# Revente iPhone 8 Plus



## KidK4nye (29 Novembre 2017)

Bonjour à tous,

J’ai acheté l’iPhone 8 Plus 64Go à sa sortie et il se trouve que j’ai finalement craqué pour l’iPhone X (bien trop sexy ce téléphone, je n’ai pas pu résister).

Auriez vous des conseils pour le revendre au meilleur prix ? Et à quelle prix dois-je le vendre selon vous ?


----------



## djidane80 (29 Novembre 2017)

Tu peux essayer de le vendre sur 2ememain.be ou sur ebay. Si tu as un compte Facebook, tu peux mettre ton téléphone en vente sur le marketplace. Tu peux essayer d'en avoir 700€, tu devrais recevoir des offres rapidement, peut être un peu inférieur, c'est à toi de voir à combien tu le laisse partir. Pour info, j'ai eu mon iphone 8 plus 256 à 670€ [emoji6]


----------



## lostOzone (29 Novembre 2017)

J’ai vendu le miens sur LeBonCoin pour 850€ mais c’était un 256 Go
Sur LeBonCoin faut regarder ce qui se fait en annonce locale et ajuster son prix en fonction. Attention aux arnaques du style je ne suis pas la je vous envoie quelqu’un etc.


----------



## NestorK (29 Novembre 2017)

djidane80 a dit:


> Tu peux essayer de le vendre sur 2ememain.be ou sur ebay. Si tu as un compte Facebook, tu peux mettre ton téléphone en vente sur le marketplace. Tu peux essayer d'en avoir 700€, tu devrais recevoir des offres rapidement, peut être un peu inférieur, c'est à toi de voir à combien tu le laisse partir. Pour info, j'ai eu mon iphone 8 plus 256 à 670€ [emoji6]
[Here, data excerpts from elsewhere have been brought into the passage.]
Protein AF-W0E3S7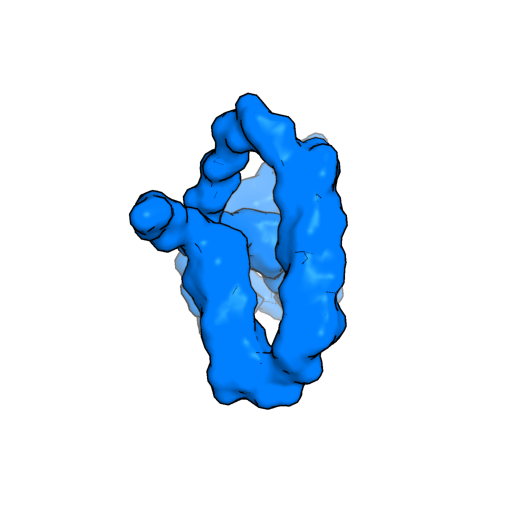-F1 (afdb_monomer_lite)

Organism: NCBI:txid765910

Foldseek 3Di:
DDQDPLNVVLVVCVVVVDDSVVSVVVSVVVCVVQPPHDDDDDPDPPVVLLVLLVVCVVVVDDLVVSCVVSVHDSVVSVVSVVVVVD

Structure (mmCIF, N/CA/C/O backbone):
data_AF-W0E3S7-F1
#
_entry.id   AF-W0E3S7-F1
#
loop_
_atom_site.group_PDB
_atom_site.id
_atom_site.type_symbol
_atom_site.label_atom_id
_atom_site.label_alt_id
_atom_site.label_comp_id
_atom_site.label_asym_id
_atom_site.label_entity_id
_atom_site.label_seq_id
_atom_site.pdbx_PDB_ins_code
_atom_site.Cartn_x
_atom_site.Cartn_y
_atom_site.Cartn_z
_atom_site.occupancy
_atom_site.B_iso_or_equiv
_atom_site.auth_seq_id
_atom_site.auth_comp_id
_atom_site.auth_asym_id
_atom_site.auth_atom_id
_atom_site.pdbx_PDB_model_num
ATOM 1 N N . MET A 1 1 ? 16.872 15.791 -17.816 1.00 51.72 1 MET A N 1
ATOM 2 C CA . MET A 1 1 ? 15.454 15.367 -17.774 1.00 51.72 1 MET A CA 1
ATOM 3 C C . MET A 1 1 ? 15.042 15.330 -16.316 1.00 51.72 1 MET A C 1
ATOM 5 O O . MET A 1 1 ? 15.798 14.774 -15.532 1.00 51.72 1 MET A O 1
ATOM 9 N N . SER A 1 2 ? 13.934 15.972 -15.939 1.00 62.81 2 SER A N 1
ATOM 10 C CA . SER A 1 2 ? 13.456 15.933 -14.550 1.00 62.81 2 SER A CA 1
ATOM 11 C C . SER A 1 2 ? 13.072 14.496 -14.187 1.00 62.81 2 SER A C 1
ATOM 13 O O . SER A 1 2 ? 12.359 13.852 -14.961 1.00 62.81 2 SER A O 1
ATOM 15 N N . ARG A 1 3 ? 13.593 13.976 -13.071 1.00 79.25 3 ARG A N 1
ATOM 16 C CA . ARG A 1 3 ? 13.248 12.644 -12.556 1.00 79.25 3 ARG A CA 1
ATOM 17 C C . ARG A 1 3 ? 11.852 12.742 -11.942 1.00 79.25 3 ARG A C 1
ATOM 19 O O . ARG A 1 3 ? 11.625 13.597 -11.094 1.00 79.25 3 ARG A O 1
ATOM 26 N N . ASP A 1 4 ? 10.915 11.939 -12.439 1.00 87.75 4 ASP A N 1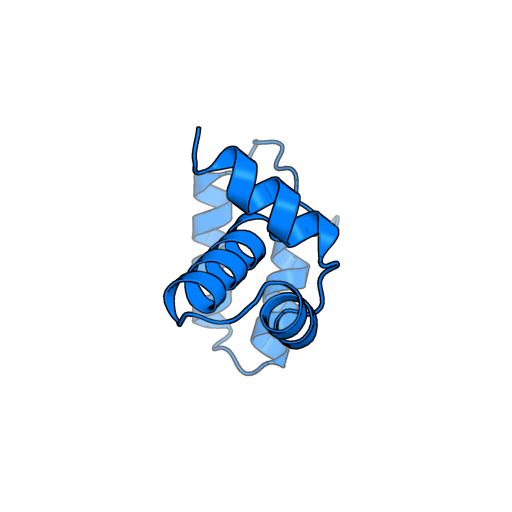
ATOM 27 C CA . ASP A 1 4 ? 9.534 11.916 -11.949 1.00 87.75 4 ASP A CA 1
ATOM 28 C C . ASP A 1 4 ? 9.302 10.743 -10.980 1.00 87.75 4 ASP A C 1
ATOM 30 O O . ASP A 1 4 ? 10.100 9.805 -10.903 1.00 87.75 4 ASP A O 1
ATOM 34 N N . VAL A 1 5 ? 8.170 10.782 -10.270 1.00 90.00 5 VAL A N 1
ATOM 35 C CA . VAL A 1 5 ? 7.773 9.751 -9.295 1.00 90.00 5 VAL A CA 1
ATOM 36 C C . VAL A 1 5 ? 7.676 8.349 -9.910 1.00 90.00 5 VAL A C 1
ATOM 38 O O . VAL A 1 5 ? 7.914 7.354 -9.228 1.00 90.00 5 VAL A O 1
ATOM 41 N N . LEU A 1 6 ? 7.353 8.235 -11.203 1.00 92.25 6 LEU A N 1
ATOM 42 C CA . LEU A 1 6 ? 7.259 6.944 -11.888 1.00 92.25 6 LEU A CA 1
ATOM 43 C C . LEU A 1 6 ? 8.645 6.357 -12.170 1.00 92.25 6 LEU A C 1
ATOM 45 O O . LEU A 1 6 ? 8.798 5.137 -12.160 1.00 92.25 6 LEU A O 1
ATOM 49 N N . HIS A 1 7 ? 9.647 7.205 -12.401 1.00 92.75 7 HIS A N 1
ATOM 50 C CA . HIS A 1 7 ? 11.038 6.787 -12.522 1.00 92.75 7 HIS A CA 1
ATOM 51 C C . HIS A 1 7 ? 11.582 6.291 -11.179 1.00 92.75 7 HIS A C 1
ATOM 53 O O . HIS A 1 7 ? 12.117 5.192 -11.118 1.00 92.75 7 HIS A O 1
ATOM 59 N N . GLU A 1 8 ? 11.353 7.040 -10.097 1.00 93.06 8 GLU A N 1
ATOM 60 C CA . GLU A 1 8 ? 11.732 6.617 -8.739 1.00 93.06 8 GLU A CA 1
ATOM 61 C C . GLU A 1 8 ? 11.054 5.297 -8.342 1.00 93.06 8 GLU A C 1
ATOM 63 O O . GLU A 1 8 ? 11.709 4.380 -7.855 1.00 93.06 8 GLU A O 1
ATOM 68 N N . THR A 1 9 ? 9.760 5.151 -8.647 1.00 93.62 9 THR A N 1
ATOM 69 C CA . THR A 1 9 ? 9.020 3.900 -8.410 1.00 93.62 9 THR A CA 1
ATOM 70 C C . THR A 1 9 ? 9.631 2.722 -9.173 1.00 93.62 9 THR A C 1
ATOM 72 O O . THR A 1 9 ? 9.702 1.613 -8.646 1.00 93.62 9 THR A O 1
ATOM 75 N N . ALA A 1 10 ? 10.061 2.934 -10.421 1.00 95.44 10 ALA A N 1
ATOM 76 C CA . ALA A 1 10 ? 10.681 1.878 -11.214 1.00 95.44 10 ALA A CA 1
ATOM 77 C C . ALA A 1 10 ? 11.999 1.402 -10.590 1.00 95.44 10 ALA A C 1
ATOM 79 O O . ALA A 1 10 ? 12.240 0.196 -10.537 1.00 95.44 10 ALA A O 1
ATOM 80 N N . ASP A 1 11 ? 12.815 2.335 -10.102 1.00 95.62 11 ASP A N 1
ATOM 81 C CA . ASP A 1 11 ? 14.103 2.029 -9.484 1.00 95.62 11 ASP A CA 1
ATOM 82 C C . ASP A 1 11 ? 13.930 1.229 -8.186 1.00 95.62 11 ASP A C 1
ATOM 84 O O . ASP A 1 11 ? 14.583 0.202 -8.017 1.00 95.62 11 ASP A O 1
ATOM 88 N N . GLU A 1 12 ? 12.997 1.635 -7.319 1.00 97.06 12 GLU A N 1
ATOM 89 C CA . GLU A 1 12 ? 12.660 0.916 -6.079 1.00 97.06 12 GLU A CA 1
ATOM 90 C C . GLU A 1 12 ? 12.169 -0.514 -6.359 1.00 97.06 12 GLU A C 1
ATOM 92 O O . GLU A 1 12 ? 12.602 -1.474 -5.720 1.00 97.06 12 GLU A O 1
ATOM 97 N N . LEU A 1 13 ? 11.301 -0.694 -7.362 1.00 97.31 13 LEU A N 1
ATOM 98 C CA . LEU A 1 13 ? 10.795 -2.020 -7.732 1.00 97.31 13 LEU A CA 1
ATOM 99 C C . LEU A 1 13 ? 11.901 -2.932 -8.268 1.00 97.31 13 LEU A C 1
ATOM 101 O O . LEU A 1 13 ? 11.956 -4.110 -7.914 1.00 97.31 13 LEU A O 1
ATOM 105 N N . ILE A 1 14 ? 12.779 -2.399 -9.116 1.00 97.31 14 ILE A N 1
ATOM 106 C CA . ILE A 1 14 ? 13.909 -3.156 -9.661 1.00 97.31 14 ILE A CA 1
ATOM 107 C C . ILE A 1 14 ? 14.893 -3.514 -8.543 1.00 97.31 14 ILE A C 1
ATOM 109 O O . ILE A 1 14 ? 15.352 -4.653 -8.481 1.00 97.31 14 ILE A O 1
ATOM 113 N N . ALA A 1 15 ? 15.171 -2.585 -7.625 1.00 97.12 15 ALA A N 1
ATOM 114 C CA . ALA A 1 15 ? 16.006 -2.843 -6.454 1.00 97.12 15 ALA A CA 1
ATOM 115 C C . ALA A 1 15 ? 15.406 -3.927 -5.539 1.00 97.12 15 ALA A C 1
ATOM 117 O O . ALA A 1 15 ? 16.145 -4.738 -4.983 1.00 97.12 15 ALA A O 1
ATOM 118 N N . ALA A 1 16 ? 14.075 -4.005 -5.445 1.00 97.44 16 ALA A N 1
ATOM 119 C CA . ALA A 1 16 ? 13.358 -5.071 -4.743 1.00 97.44 16 ALA A CA 1
ATOM 120 C C . ALA A 1 16 ? 13.330 -6.420 -5.499 1.00 97.44 16 ALA A C 1
ATOM 122 O O . ALA A 1 16 ? 12.738 -7.383 -5.012 1.00 97.44 16 ALA A O 1
ATOM 123 N N . GLY A 1 17 ? 13.963 -6.512 -6.676 1.00 97.56 17 GLY A N 1
ATOM 124 C CA . GLY A 1 17 ? 14.087 -7.741 -7.463 1.00 97.56 17 GLY A CA 1
ATOM 125 C C . GLY A 1 17 ? 12.980 -7.965 -8.495 1.00 97.56 17 GLY A C 1
ATOM 126 O O . GLY A 1 17 ? 12.871 -9.066 -9.035 1.00 97.56 17 GLY A O 1
ATOM 127 N N . ALA A 1 18 ? 12.149 -6.960 -8.788 1.00 97.69 18 ALA A N 1
ATOM 128 C CA . ALA A 1 18 ? 11.171 -7.067 -9.868 1.00 97.69 18 ALA A CA 1
ATOM 129 C C . ALA A 1 18 ? 11.857 -7.098 -11.247 1.00 97.69 18 ALA A C 1
ATOM 131 O O . ALA A 1 18 ? 12.857 -6.415 -11.472 1.00 97.69 18 ALA A O 1
ATOM 132 N N . ASP A 1 19 ? 11.281 -7.848 -12.194 1.00 97.94 19 ASP A N 1
ATOM 133 C CA . ASP A 1 19 ? 11.794 -7.917 -13.567 1.00 97.94 19 ASP A CA 1
ATOM 134 C C . ASP A 1 19 ? 11.802 -6.520 -14.232 1.00 97.94 19 ASP A C 1
ATOM 136 O O . ASP A 1 19 ? 10.737 -5.905 -14.393 1.00 97.94 19 ASP A O 1
ATOM 140 N N . PRO A 1 20 ? 12.971 -6.004 -14.665 1.00 97.44 20 PRO A N 1
ATOM 141 C CA . PRO A 1 20 ? 13.070 -4.652 -15.213 1.00 97.44 20 PRO A CA 1
ATOM 142 C C . PRO A 1 20 ? 12.241 -4.430 -16.479 1.00 97.44 20 PRO A C 1
ATOM 144 O O . PRO A 1 20 ? 11.767 -3.316 -16.722 1.00 97.44 20 PRO A O 1
ATOM 147 N N . THR A 1 21 ? 12.058 -5.468 -17.299 1.00 97.44 21 THR A N 1
ATOM 148 C CA . THR A 1 21 ? 11.308 -5.373 -18.558 1.00 97.44 21 THR A CA 1
ATOM 149 C C . THR A 1 21 ? 9.822 -5.187 -18.274 1.00 97.44 21 THR A C 1
ATOM 151 O O . THR A 1 21 ? 9.189 -4.279 -18.824 1.00 97.44 21 THR A O 1
ATOM 154 N N . LEU A 1 22 ? 9.275 -5.980 -17.353 1.00 97.81 22 LEU A N 1
ATOM 155 C CA . LEU A 1 22 ? 7.900 -5.870 -16.891 1.00 97.81 22 LEU A CA 1
ATOM 156 C C . LEU A 1 22 ? 7.635 -4.506 -16.248 1.00 97.81 22 LEU A C 1
ATOM 158 O O . LEU A 1 22 ? 6.651 -3.852 -16.603 1.00 97.81 22 LEU A O 1
ATOM 162 N N . VAL A 1 23 ? 8.521 -4.049 -15.353 1.00 97.69 23 VAL A N 1
ATOM 163 C CA . VAL A 1 23 ? 8.395 -2.741 -14.684 1.00 97.69 23 VAL A CA 1
ATOM 164 C C . VAL A 1 23 ? 8.334 -1.616 -15.717 1.00 97.69 23 VAL A C 1
ATOM 166 O O . VAL A 1 23 ? 7.385 -0.828 -15.717 1.00 97.69 23 VAL A O 1
ATOM 169 N N . ARG A 1 24 ? 9.280 -1.572 -16.664 1.00 95.56 24 ARG A N 1
ATOM 170 C CA . ARG A 1 24 ? 9.288 -0.557 -17.733 1.00 95.56 24 ARG A CA 1
ATOM 171 C C . ARG A 1 24 ? 8.015 -0.607 -18.582 1.00 95.56 24 ARG A C 1
ATOM 173 O O . ARG A 1 24 ? 7.451 0.444 -18.889 1.00 95.56 24 ARG A O 1
ATOM 180 N N . GLY A 1 25 ? 7.525 -1.803 -18.910 1.00 97.44 25 GLY A N 1
ATOM 181 C CA . GLY A 1 25 ? 6.275 -1.987 -19.652 1.00 97.44 25 GLY A CA 1
ATOM 182 C C . GLY A 1 25 ? 5.035 -1.494 -18.894 1.00 97.44 25 GLY A C 1
ATOM 183 O O . GLY A 1 25 ? 4.132 -0.899 -19.484 1.00 97.44 25 GLY A O 1
ATOM 184 N N . VAL A 1 26 ? 4.976 -1.693 -17.575 1.00 97.31 26 VAL A N 1
ATOM 185 C CA . VAL A 1 26 ? 3.903 -1.151 -16.724 1.00 97.31 26 VAL A CA 1
ATOM 186 C C . VAL A 1 26 ? 3.965 0.377 -16.674 1.00 97.31 26 VAL A C 1
ATOM 188 O O . VAL A 1 26 ? 2.948 1.024 -16.924 1.00 97.31 26 VAL A O 1
ATOM 191 N N . ILE A 1 27 ? 5.142 0.962 -16.428 1.00 95.62 27 ILE A N 1
ATOM 192 C CA . ILE A 1 27 ? 5.315 2.423 -16.376 1.00 95.62 27 ILE A CA 1
ATOM 193 C C . ILE A 1 27 ? 4.945 3.081 -17.711 1.00 95.62 27 ILE A C 1
ATOM 195 O O . ILE A 1 27 ? 4.250 4.099 -17.718 1.00 95.62 27 ILE A O 1
ATOM 199 N N . ALA A 1 28 ? 5.334 2.487 -18.844 1.00 95.44 28 ALA A N 1
ATOM 200 C CA . ALA A 1 28 ? 4.956 2.981 -20.167 1.00 95.44 28 ALA A CA 1
ATOM 201 C C . ALA A 1 28 ? 3.428 3.037 -20.346 1.00 95.44 28 ALA A C 1
ATOM 203 O O . ALA A 1 28 ? 2.896 4.057 -20.784 1.00 95.44 28 ALA A O 1
ATOM 204 N N . ARG A 1 29 ? 2.707 1.986 -19.930 1.00 96.81 29 ARG A N 1
ATOM 205 C CA . ARG A 1 29 ? 1.233 1.959 -19.966 1.00 96.81 29 ARG A CA 1
ATOM 206 C C . ARG A 1 29 ? 0.603 2.999 -19.041 1.00 96.81 29 ARG A C 1
ATOM 208 O O . ARG A 1 29 ? -0.397 3.612 -19.405 1.00 96.81 29 ARG A O 1
ATOM 215 N N . ILE A 1 30 ? 1.181 3.234 -17.861 1.00 94.69 30 ILE A N 1
ATOM 216 C CA . ILE A 1 30 ? 0.709 4.290 -16.955 1.00 94.69 30 ILE A CA 1
ATOM 217 C C . ILE A 1 30 ? 0.868 5.656 -17.625 1.00 94.69 30 ILE A C 1
ATOM 219 O O . ILE A 1 30 ? -0.114 6.391 -17.708 1.00 94.69 30 ILE A O 1
ATOM 223 N N . ARG A 1 31 ? 2.050 5.966 -18.175 1.00 93.12 31 ARG A N 1
ATOM 224 C CA . ARG A 1 31 ? 2.308 7.227 -18.891 1.00 93.12 31 ARG A CA 1
ATOM 225 C C . ARG A 1 31 ? 1.359 7.442 -20.066 1.00 93.12 31 ARG A C 1
ATOM 227 O O . ARG A 1 31 ? 0.899 8.557 -20.257 1.00 93.12 31 ARG A O 1
ATOM 234 N N . GLN A 1 32 ? 1.021 6.395 -20.815 1.00 94.69 32 GLN A N 1
ATOM 235 C CA . GLN A 1 32 ? 0.024 6.493 -21.887 1.00 94.69 32 GLN A CA 1
ATOM 236 C C . GLN A 1 32 ? -1.371 6.847 -21.363 1.00 94.69 32 GLN A C 1
ATOM 238 O O . GLN A 1 32 ? -2.090 7.609 -21.997 1.00 94.69 32 GLN A O 1
ATOM 243 N N . ARG A 1 33 ? -1.759 6.302 -20.206 1.00 92.81 33 ARG A N 1
ATOM 244 C CA . ARG A 1 33 ? -3.098 6.497 -19.640 1.00 92.81 33 ARG A CA 1
ATOM 245 C C . ARG A 1 33 ? -3.280 7.850 -18.953 1.00 92.81 33 ARG A C 1
ATOM 247 O O . ARG A 1 33 ? -4.384 8.379 -18.978 1.00 92.81 33 ARG A O 1
ATOM 254 N N . VAL A 1 34 ? -2.245 8.364 -18.288 1.00 90.62 34 VAL A N 1
ATOM 255 C CA . VAL A 1 34 ? -2.347 9.575 -17.445 1.00 90.62 34 VAL A CA 1
ATOM 256 C C . VAL A 1 34 ? -1.430 10.714 -17.893 1.00 90.62 34 VAL A C 1
ATOM 258 O O . VAL A 1 34 ? -1.365 11.746 -17.232 1.00 90.62 34 VAL A O 1
ATOM 261 N N . GLY A 1 35 ? -0.695 10.538 -18.992 1.00 90.50 35 GLY A N 1
ATOM 262 C CA . GLY A 1 35 ? 0.217 11.547 -19.522 1.00 90.50 35 GLY A CA 1
ATOM 263 C C . GLY A 1 35 ? -0.511 12.855 -19.823 1.00 90.50 35 GLY A C 1
ATOM 264 O O . GLY A 1 35 ? -1.547 12.858 -20.479 1.00 90.50 35 GLY A O 1
ATOM 265 N N . GLY A 1 36 ? 0.033 13.964 -19.320 1.00 88.50 36 GLY A N 1
ATOM 266 C CA . GLY A 1 36 ? -0.576 15.291 -19.435 1.00 88.50 36 GLY A CA 1
ATOM 267 C C . GLY A 1 36 ? -1.551 15.654 -18.310 1.00 88.50 36 GLY A C 1
ATOM 268 O O . GLY A 1 36 ? -1.979 16.802 -18.255 1.00 88.50 36 GLY A O 1
ATOM 269 N N . ALA A 1 37 ? -1.876 14.731 -17.398 1.00 88.38 37 ALA A N 1
ATOM 270 C CA . ALA A 1 37 ? -2.656 15.037 -16.201 1.00 88.38 37 ALA A CA 1
ATOM 271 C C . ALA A 1 37 ? -1.757 15.443 -15.020 1.00 88.38 37 ALA A C 1
ATOM 273 O O . ALA A 1 37 ? -0.673 14.889 -14.828 1.00 88.38 37 ALA A O 1
ATOM 274 N N . GLU A 1 38 ? -2.247 16.353 -14.177 1.00 86.62 38 GLU A N 1
ATOM 275 C CA . GLU A 1 38 ? -1.678 16.591 -12.850 1.00 86.62 38 GLU A CA 1
ATOM 276 C C . GLU A 1 38 ? -2.245 15.564 -11.863 1.00 86.62 38 GLU A C 1
ATOM 278 O O . GLU A 1 38 ? -3.457 15.475 -11.657 1.00 86.62 38 GLU A O 1
ATOM 283 N N . VAL A 1 39 ? -1.366 14.759 -11.260 1.00 84.12 39 VAL A N 1
ATOM 284 C CA . VAL A 1 39 ? -1.752 13.700 -10.318 1.00 84.12 39 VAL A CA 1
ATOM 285 C C . VAL A 1 39 ? -1.194 14.014 -8.937 1.00 84.12 39 VAL A C 1
ATOM 287 O O . VAL A 1 39 ? 0.017 14.107 -8.747 1.00 84.12 39 VAL A O 1
ATOM 290 N N . TYR A 1 40 ? -2.083 14.131 -7.952 1.00 87.06 40 TYR A N 1
ATOM 291 C CA . TYR A 1 40 ? -1.697 14.288 -6.554 1.00 87.06 40 TYR A CA 1
ATOM 292 C C . TYR A 1 40 ? -1.379 12.931 -5.912 1.00 87.06 40 TYR A C 1
ATOM 294 O O . TYR A 1 40 ? -2.241 12.053 -5.835 1.00 87.06 40 TYR A O 1
ATOM 302 N N . VAL A 1 41 ? -0.157 12.778 -5.398 1.00 85.56 41 VAL A N 1
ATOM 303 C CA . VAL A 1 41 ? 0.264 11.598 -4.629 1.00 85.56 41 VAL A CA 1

670 euros l'iPhone 8 Plus 256, c'est loin d'être le prix général pratiqué, merci de le préciser. C'est un suuuuper bon plan mais certainement pas une cote fiable.


----------



## effoworld (29 Novembre 2017)

Dommage que tu vends celle du 64 Go je cherche un iphone 8 plus 256 en sideral d occaz


----------



## effoworld (29 Novembre 2017)

Dis moi ou tu l a eu ?


----------



## lilishad (29 Novembre 2017)

KidK4nye a dit:


> Bonjour à tous,
> 
> J’ai acheté l’iPhone 8 Plus 64Go à sa sortie et il se trouve que j’ai finalement craqué pour l’iPhone X (bien trop sexy ce téléphone, je n’ai pas pu résister).
> 
> Auriez vous des conseils pour le revendre au meilleur prix ? Et à quelle prix dois-je le vendre selon vous ?



J’ai vendu le mien 64 GB a 720€ sur Leboncoin ça fait une perte de 200€ pour un mois d’utilisation pour te donner un exemple.
Même à 750€ personne n’en voulait j’ai dû descendre le prix à 720€


----------



## KidK4nye (30 Novembre 2017)

C'est bon j'ai trouvé quelqu'un qui me le prend à 770€, je m'en sors bien je trouve après ce que vous m'avez dis. Facebook Marketplace va mettre un sacré coup de vieux au Boncoin


----------



## lilishad (3 Décembre 2017)

KidK4nye a dit:


> C'est bon j'ai trouvé quelqu'un qui me le prend à 770€, je m'en sors bien je trouve après ce que vous m'avez dis. Facebook Marketplace va mettre un sacré coup de vieux au Boncoin



Contente pour vous !  J'aurai aimé le vendre à ce prix !
Effectivement je n'ai pas l'habitude de passer par Facebook pour mes reventes mais merci pour l'information ! J'y penserai pour l'an prochain [emoji6]


----------